- YOUR OBJECTIVE:
An exact reproduction is needed of every line from the beginning of the data down to and including the line that contains "ATOM 29 C C", minus the pictures.
EXTRACTED RECORDS: Begin
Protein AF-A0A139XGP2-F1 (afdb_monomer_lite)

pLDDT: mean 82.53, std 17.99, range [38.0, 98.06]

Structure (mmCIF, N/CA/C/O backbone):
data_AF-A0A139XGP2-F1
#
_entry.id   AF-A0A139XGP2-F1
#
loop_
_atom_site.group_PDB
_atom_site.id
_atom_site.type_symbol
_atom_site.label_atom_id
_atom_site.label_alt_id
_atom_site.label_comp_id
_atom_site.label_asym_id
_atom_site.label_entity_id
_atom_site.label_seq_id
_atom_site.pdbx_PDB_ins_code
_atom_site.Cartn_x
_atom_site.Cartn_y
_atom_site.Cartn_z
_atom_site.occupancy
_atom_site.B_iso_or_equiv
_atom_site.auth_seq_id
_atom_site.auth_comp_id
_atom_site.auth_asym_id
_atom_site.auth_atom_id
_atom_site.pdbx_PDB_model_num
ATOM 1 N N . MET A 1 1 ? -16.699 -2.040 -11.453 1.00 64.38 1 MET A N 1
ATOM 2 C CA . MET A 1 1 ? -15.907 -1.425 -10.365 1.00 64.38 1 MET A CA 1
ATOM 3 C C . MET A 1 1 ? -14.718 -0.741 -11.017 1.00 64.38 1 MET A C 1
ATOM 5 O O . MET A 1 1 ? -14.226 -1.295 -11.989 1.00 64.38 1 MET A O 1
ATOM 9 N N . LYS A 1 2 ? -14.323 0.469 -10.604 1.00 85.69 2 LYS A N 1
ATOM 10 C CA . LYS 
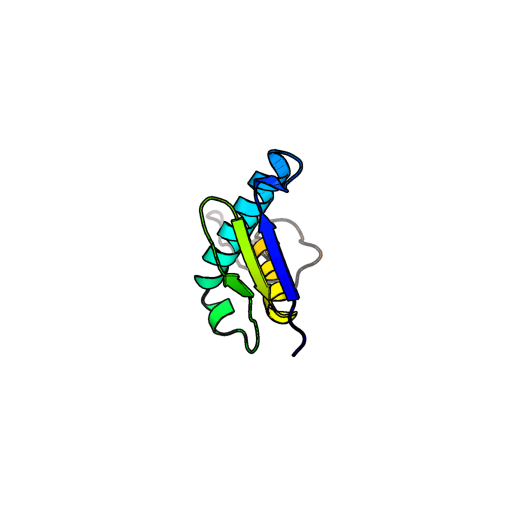A 1 2 ? -13.167 1.142 -11.218 1.00 85.69 2 LYS A CA 1
ATOM 11 C C . LYS A 1 2 ? -11.903 0.705 -10.484 1.00 85.69 2 LYS A C 1
ATOM 13 O O . LYS A 1 2 ? -11.845 0.836 -9.263 1.00 85.69 2 LYS A O 1
ATOM 18 N N . GLU A 1 3 ? -10.948 0.179 -11.233 1.00 92.88 3 GLU A N 1
ATOM 19 C CA . GLU A 1 3 ? -9.669 -0.309 -10.723 1.00 92.88 3 GLU A CA 1
ATOM 20 C C . GLU A 1 3 ? -8.559 0.687 -11.063 1.00 92.88 3 GLU A C 1
ATOM 22 O O . GLU A 1 3 ? -8.653 1.448 -12.033 1.00 92.88 3 GLU A O 1
ATOM 27 N N . LEU A 1 4 ? -7.543 0.704 -10.212 1.00 94.62 4 LEU A N 1
ATOM 28 C CA . LEU A 1 4 ? -6.302 1.439 -10.359 1.00 94.62 4 LEU A CA 1
ATOM 29 C C . LEU A 1 4 ? -5.165 0.424 -10.408 1.00 94.62 4 LEU A C 1
ATOM 31 O O . LEU A 1 4 ? -5.130 -0.514 -9.615 1.00 94.62 4 LEU A O 1
ATOM 35 N N . GLU A 1 5 ? -4.218 0.668 -11.301 1.00 96.94 5 GLU A N 1
ATOM 36 C CA . GLU A 1 5 ? -2.985 -0.095 -11.407 1.00 96.94 5 GLU A CA 1
ATOM 37 C C . GLU A 1 5 ? -1.809 0.882 -11.382 1.00 96.94 5 GLU A C 1
ATOM 39 O O . GLU A 1 5 ? -1.805 1.882 -12.107 1.00 96.94 5 GLU A O 1
ATOM 44 N N . LEU A 1 6 ? -0.840 0.626 -10.506 1.00 95.56 6 LEU A N 1
ATOM 45 C CA . LEU A 1 6 ? 0.366 1.431 -10.340 1.00 95.56 6 LEU A CA 1
ATOM 46 C C . LEU A 1 6 ? 1.585 0.519 -10.450 1.00 95.56 6 LEU A C 1
ATOM 48 O O . LEU A 1 6 ? 1.870 -0.251 -9.536 1.00 95.56 6 LEU A O 1
ATOM 52 N N . SER A 1 7 ? 2.322 0.625 -11.553 1.00 96.50 7 SER A N 1
ATOM 53 C CA . SER A 1 7 ? 3.571 -0.114 -11.735 1.00 96.50 7 SER A CA 1
ATOM 54 C C . SER A 1 7 ? 4.765 0.715 -11.267 1.00 96.50 7 SER A C 1
ATOM 56 O O . SER A 1 7 ? 4.989 1.836 -11.735 1.00 96.50 7 SER A O 1
ATOM 58 N N . TYR A 1 8 ? 5.540 0.162 -10.338 1.00 95.75 8 TYR A N 1
ATOM 59 C CA . TYR A 1 8 ? 6.727 0.784 -9.770 1.00 95.75 8 TYR A CA 1
ATOM 60 C C . TYR A 1 8 ? 7.986 0.028 -10.177 1.00 95.75 8 TYR A C 1
ATOM 62 O O . TYR A 1 8 ? 8.076 -1.188 -10.035 1.00 95.75 8 TYR A O 1
ATOM 70 N N . GLN A 1 9 ? 8.999 0.778 -10.608 1.00 95.06 9 GLN A N 1
ATOM 71 C CA . GLN A 1 9 ? 10.333 0.271 -10.925 1.00 95.06 9 GLN A CA 1
ATOM 72 C C . GLN A 1 9 ? 11.357 0.997 -10.053 1.00 95.06 9 GLN A C 1
ATOM 74 O O . GLN A 1 9 ? 11.393 2.229 -10.044 1.00 95.06 9 GLN A O 1
ATOM 79 N N . LEU A 1 10 ? 12.220 0.267 -9.344 1.00 92.75 10 LEU A N 1
ATOM 80 C CA . LEU A 1 10 ? 13.209 0.842 -8.423 1.00 92.75 10 LEU A CA 1
ATOM 81 C C . LEU A 1 10 ? 14.149 1.834 -9.113 1.00 92.75 10 LEU A C 1
ATOM 83 O O . LEU A 1 10 ? 14.526 2.843 -8.513 1.00 92.75 10 LEU A O 1
ATOM 87 N N . VAL A 1 11 ? 14.496 1.566 -10.374 1.00 93.62 11 VAL A N 1
ATOM 88 C CA . VAL A 1 11 ? 15.347 2.434 -11.203 1.00 93.62 11 VAL A CA 1
ATOM 89 C C . VAL A 1 11 ? 14.674 3.757 -11.571 1.00 93.62 11 VAL A C 1
ATOM 91 O O . VAL A 1 11 ? 15.363 4.742 -11.812 1.00 93.62 11 VAL A O 1
ATOM 94 N N . ALA A 1 12 ? 13.339 3.798 -11.584 1.00 94.12 12 ALA A N 1
ATOM 95 C CA . ALA A 1 12 ? 12.563 5.000 -11.871 1.00 94.12 12 ALA A CA 1
ATOM 96 C C . ALA A 1 12 ? 
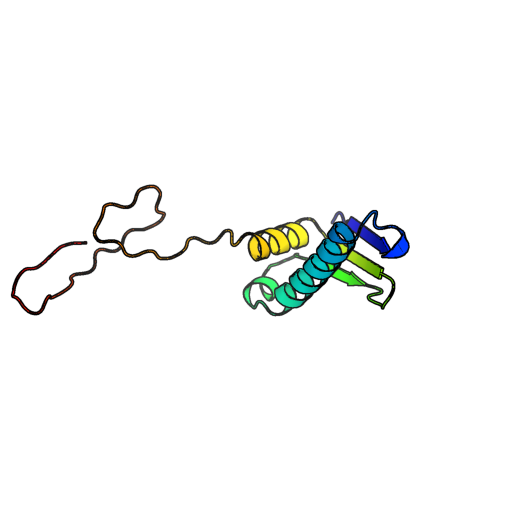12.323 5.861 -10.617 1.00 94.12 12 ALA A C 1
ATOM 98 O O . ALA A 1 12 ? 11.828 6.983 -10.723 1.00 94.12 12 ALA A O 1
ATOM 99 N N . LEU A 1 13 ? 12.667 5.360 -9.423 1.00 93.75 13 LEU A N 1
ATOM 100 C CA . LEU A 1 13 ? 12.452 6.082 -8.173 1.00 93.75 13 LEU A CA 1
ATOM 101 C C . LEU A 1 13 ? 13.570 7.116 -7.925 1.00 93.75 13 LEU A C 1
ATOM 103 O O . LEU A 1 13 ? 14.742 6.733 -7.846 1.00 93.75 13 LEU A O 1
ATOM 107 N N . PRO A 1 14 ? 13.238 8.410 -7.715 1.00 93.19 14 PRO A N 1
ATOM 108 C CA . PRO A 1 14 ? 14.213 9.509 -7.741 1.00 93.19 14 PRO A CA 1
ATOM 109 C C . PRO A 1 14 ? 15.347 9.416 -6.718 1.00 93.19 14 PRO A C 1
ATOM 111 O O . PRO A 1 14 ? 16.443 9.923 -6.943 1.00 93.19 14 PRO A O 1
ATOM 114 N N . CYS A 1 15 ? 15.091 8.817 -5.555 1.00 94.69 15 CYS A N 1
ATOM 115 C CA . CYS A 1 15 ? 16.079 8.738 -4.485 1.00 94.69 15 CYS A CA 1
ATOM 116 C C . CYS A 1 15 ? 15.805 7.569 -3.531 1.00 94.69 15 CYS A C 1
ATOM 118 O O . CYS A 1 15 ? 14.784 6.885 -3.624 1.00 94.69 15 CYS A O 1
ATOM 120 N N . ALA A 1 16 ? 16.723 7.361 -2.582 1.00 94.56 16 ALA A N 1
ATOM 121 C CA . ALA A 1 16 ? 16.625 6.298 -1.583 1.00 94.56 16 ALA A CA 1
ATOM 122 C C . ALA A 1 16 ? 15.336 6.370 -0.750 1.00 94.56 16 ALA A C 1
ATOM 124 O O . ALA A 1 16 ? 14.758 5.332 -0.452 1.00 94.56 16 ALA A O 1
ATOM 125 N N . GLN A 1 17 ? 14.843 7.575 -0.443 1.00 96.19 17 GLN A N 1
ATOM 126 C CA . GLN A 1 17 ? 13.596 7.756 0.303 1.00 96.19 17 GLN A CA 1
ATOM 127 C C . GLN A 1 17 ? 12.384 7.196 -0.453 1.00 96.19 17 GLN A C 1
ATOM 129 O O . GLN A 1 17 ? 11.546 6.537 0.149 1.00 96.19 17 GLN A O 1
ATOM 134 N N . HIS A 1 18 ? 12.311 7.392 -1.772 1.00 94.50 18 HIS A N 1
ATOM 135 C CA . HIS A 1 18 ? 11.229 6.832 -2.587 1.00 94.50 18 HIS A CA 1
ATOM 136 C C . HIS A 1 18 ? 11.296 5.301 -2.637 1.00 94.50 18 HIS A C 1
ATOM 138 O O . HIS A 1 18 ? 10.267 4.640 -2.537 1.00 94.50 18 HIS A O 1
ATOM 144 N N . ARG A 1 19 ? 12.506 4.729 -2.731 1.00 95.00 19 ARG A N 1
ATOM 145 C CA . ARG A 1 19 ? 12.716 3.270 -2.683 1.00 95.00 19 ARG A CA 1
ATOM 146 C C . ARG A 1 19 ? 12.315 2.678 -1.333 1.00 95.00 19 ARG A C 1
ATOM 148 O O . ARG A 1 19 ? 11.629 1.664 -1.294 1.00 95.00 19 ARG A O 1
ATOM 155 N N . ALA A 1 20 ? 12.685 3.341 -0.239 1.00 94.69 20 ALA A N 1
ATOM 156 C CA . ALA A 1 20 ? 12.253 2.960 1.102 1.00 94.69 20 ALA A CA 1
ATOM 157 C C . ALA A 1 20 ? 10.728 3.082 1.262 1.00 94.69 20 ALA A C 1
ATOM 159 O O . ALA A 1 20 ? 10.105 2.207 1.852 1.00 94.69 20 ALA A O 1
ATOM 160 N N . GLY A 1 21 ? 10.119 4.124 0.686 1.00 94.38 21 GLY A N 1
ATOM 161 C CA . GLY A 1 21 ? 8.666 4.293 0.650 1.00 94.38 21 GLY A CA 1
ATOM 162 C C . GLY A 1 21 ? 7.956 3.153 -0.081 1.00 94.38 21 GLY A C 1
ATOM 163 O O . GLY A 1 21 ? 6.978 2.624 0.438 1.00 94.38 21 GLY A O 1
ATOM 164 N N . LEU A 1 22 ? 8.479 2.719 -1.235 1.00 95.44 22 LEU A N 1
ATOM 165 C CA . LEU A 1 22 ? 7.949 1.557 -1.955 1.00 95.44 22 LEU A CA 1
ATOM 166 C C . LEU A 1 22 ? 8.070 0.272 -1.128 1.00 95.44 22 LEU A C 1
ATOM 168 O O . LEU A 1 22 ? 7.108 -0.484 -1.039 1.00 95.44 22 LEU A O 1
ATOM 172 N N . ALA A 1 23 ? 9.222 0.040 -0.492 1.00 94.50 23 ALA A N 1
EXTRACTED RECORDS: End
- RESPONSE AREA:
Protein AF-A0A139XGP2-F1 (afdb_monomer_lite)

pLDDT: mean 82.53, std 17.99, range [38.0, 98.06]

Structure (mmCIF, N/CA/C/O backbone):
data_AF-A0A139XGP2-F1
#
_entry.id   AF-A0A139XGP2-F1
#
loop_
_atom_site.group_PDB
_atom_site.id
_atom_site.type_symbol
_atom_site.label_atom_id
_atom_site.label_alt_id
_atom_site.label_comp_id
_atom_site.label_asym_id
_atom_site.label_entity_id
_atom_site.label_seq_id
_atom_site.pdbx_PDB_ins_code
_atom_site.Cartn_x
_atom_site.Cartn_y
_atom_site.Cartn_z
_atom_site.occupancy
_atom_site.B_iso_or_equiv
_atom_site.auth_seq_id
_atom_site.auth_comp_id
_atom_site.auth_asym_id
_atom_site.auth_atom_id
_atom_site.pdbx_PDB_model_num
ATOM 1 N N . MET A 1 1 ? -16.699 -2.040 -11.453 1.00 64.38 1 MET A N 1
ATOM 2 C CA . MET A 1 1 ? -15.907 -1.425 -10.365 1.00 64.38 1 MET A CA 1
ATOM 3 C C . MET A 1 1 ? -14.718 -0.741 -11.017 1.00 64.38 1 MET A C 1
ATOM 5 O O . MET A 1 1 ? -14.226 -1.295 -11.989 1.00 64.38 1 MET A O 1
ATOM 9 N N . LYS A 1 2 ? -14.323 0.469 -10.604 1.00 85.69 2 LYS A N 1
ATOM 10 C CA . LYS 
A 1 2 ? -13.167 1.142 -11.218 1.00 85.69 2 LYS A CA 1
ATOM 11 C C . LYS A 1 2 ? -11.903 0.705 -10.484 1.00 85.69 2 LYS A C 1
ATOM 13 O O . LYS A 1 2 ? -11.845 0.836 -9.263 1.00 85.69 2 LYS A O 1
ATOM 18 N N . GLU A 1 3 ? -10.948 0.179 -11.233 1.00 92.88 3 GLU A N 1
ATOM 19 C CA . GLU A 1 3 ? -9.669 -0.309 -10.723 1.00 92.88 3 GLU A CA 1
ATOM 20 C C . GLU A 1 3 ? -8.559 0.687 -11.063 1.00 92.88 3 GLU A C 1
ATOM 22 O O . GLU A 1 3 ? -8.653 1.448 -12.033 1.00 92.88 3 GLU A O 1
ATOM 27 N N . LEU A 1 4 ? -7.543 0.704 -10.212 1.00 94.62 4 LEU A N 1
ATOM 28 C CA . LEU A 1 4 ? -6.302 1.439 -10.359 1.00 94.62 4 LEU A CA 1
ATOM 29 C C . LEU A 1 4 ? -5.165 0.424 -10.408 1.00 94.62 4 LEU A C 1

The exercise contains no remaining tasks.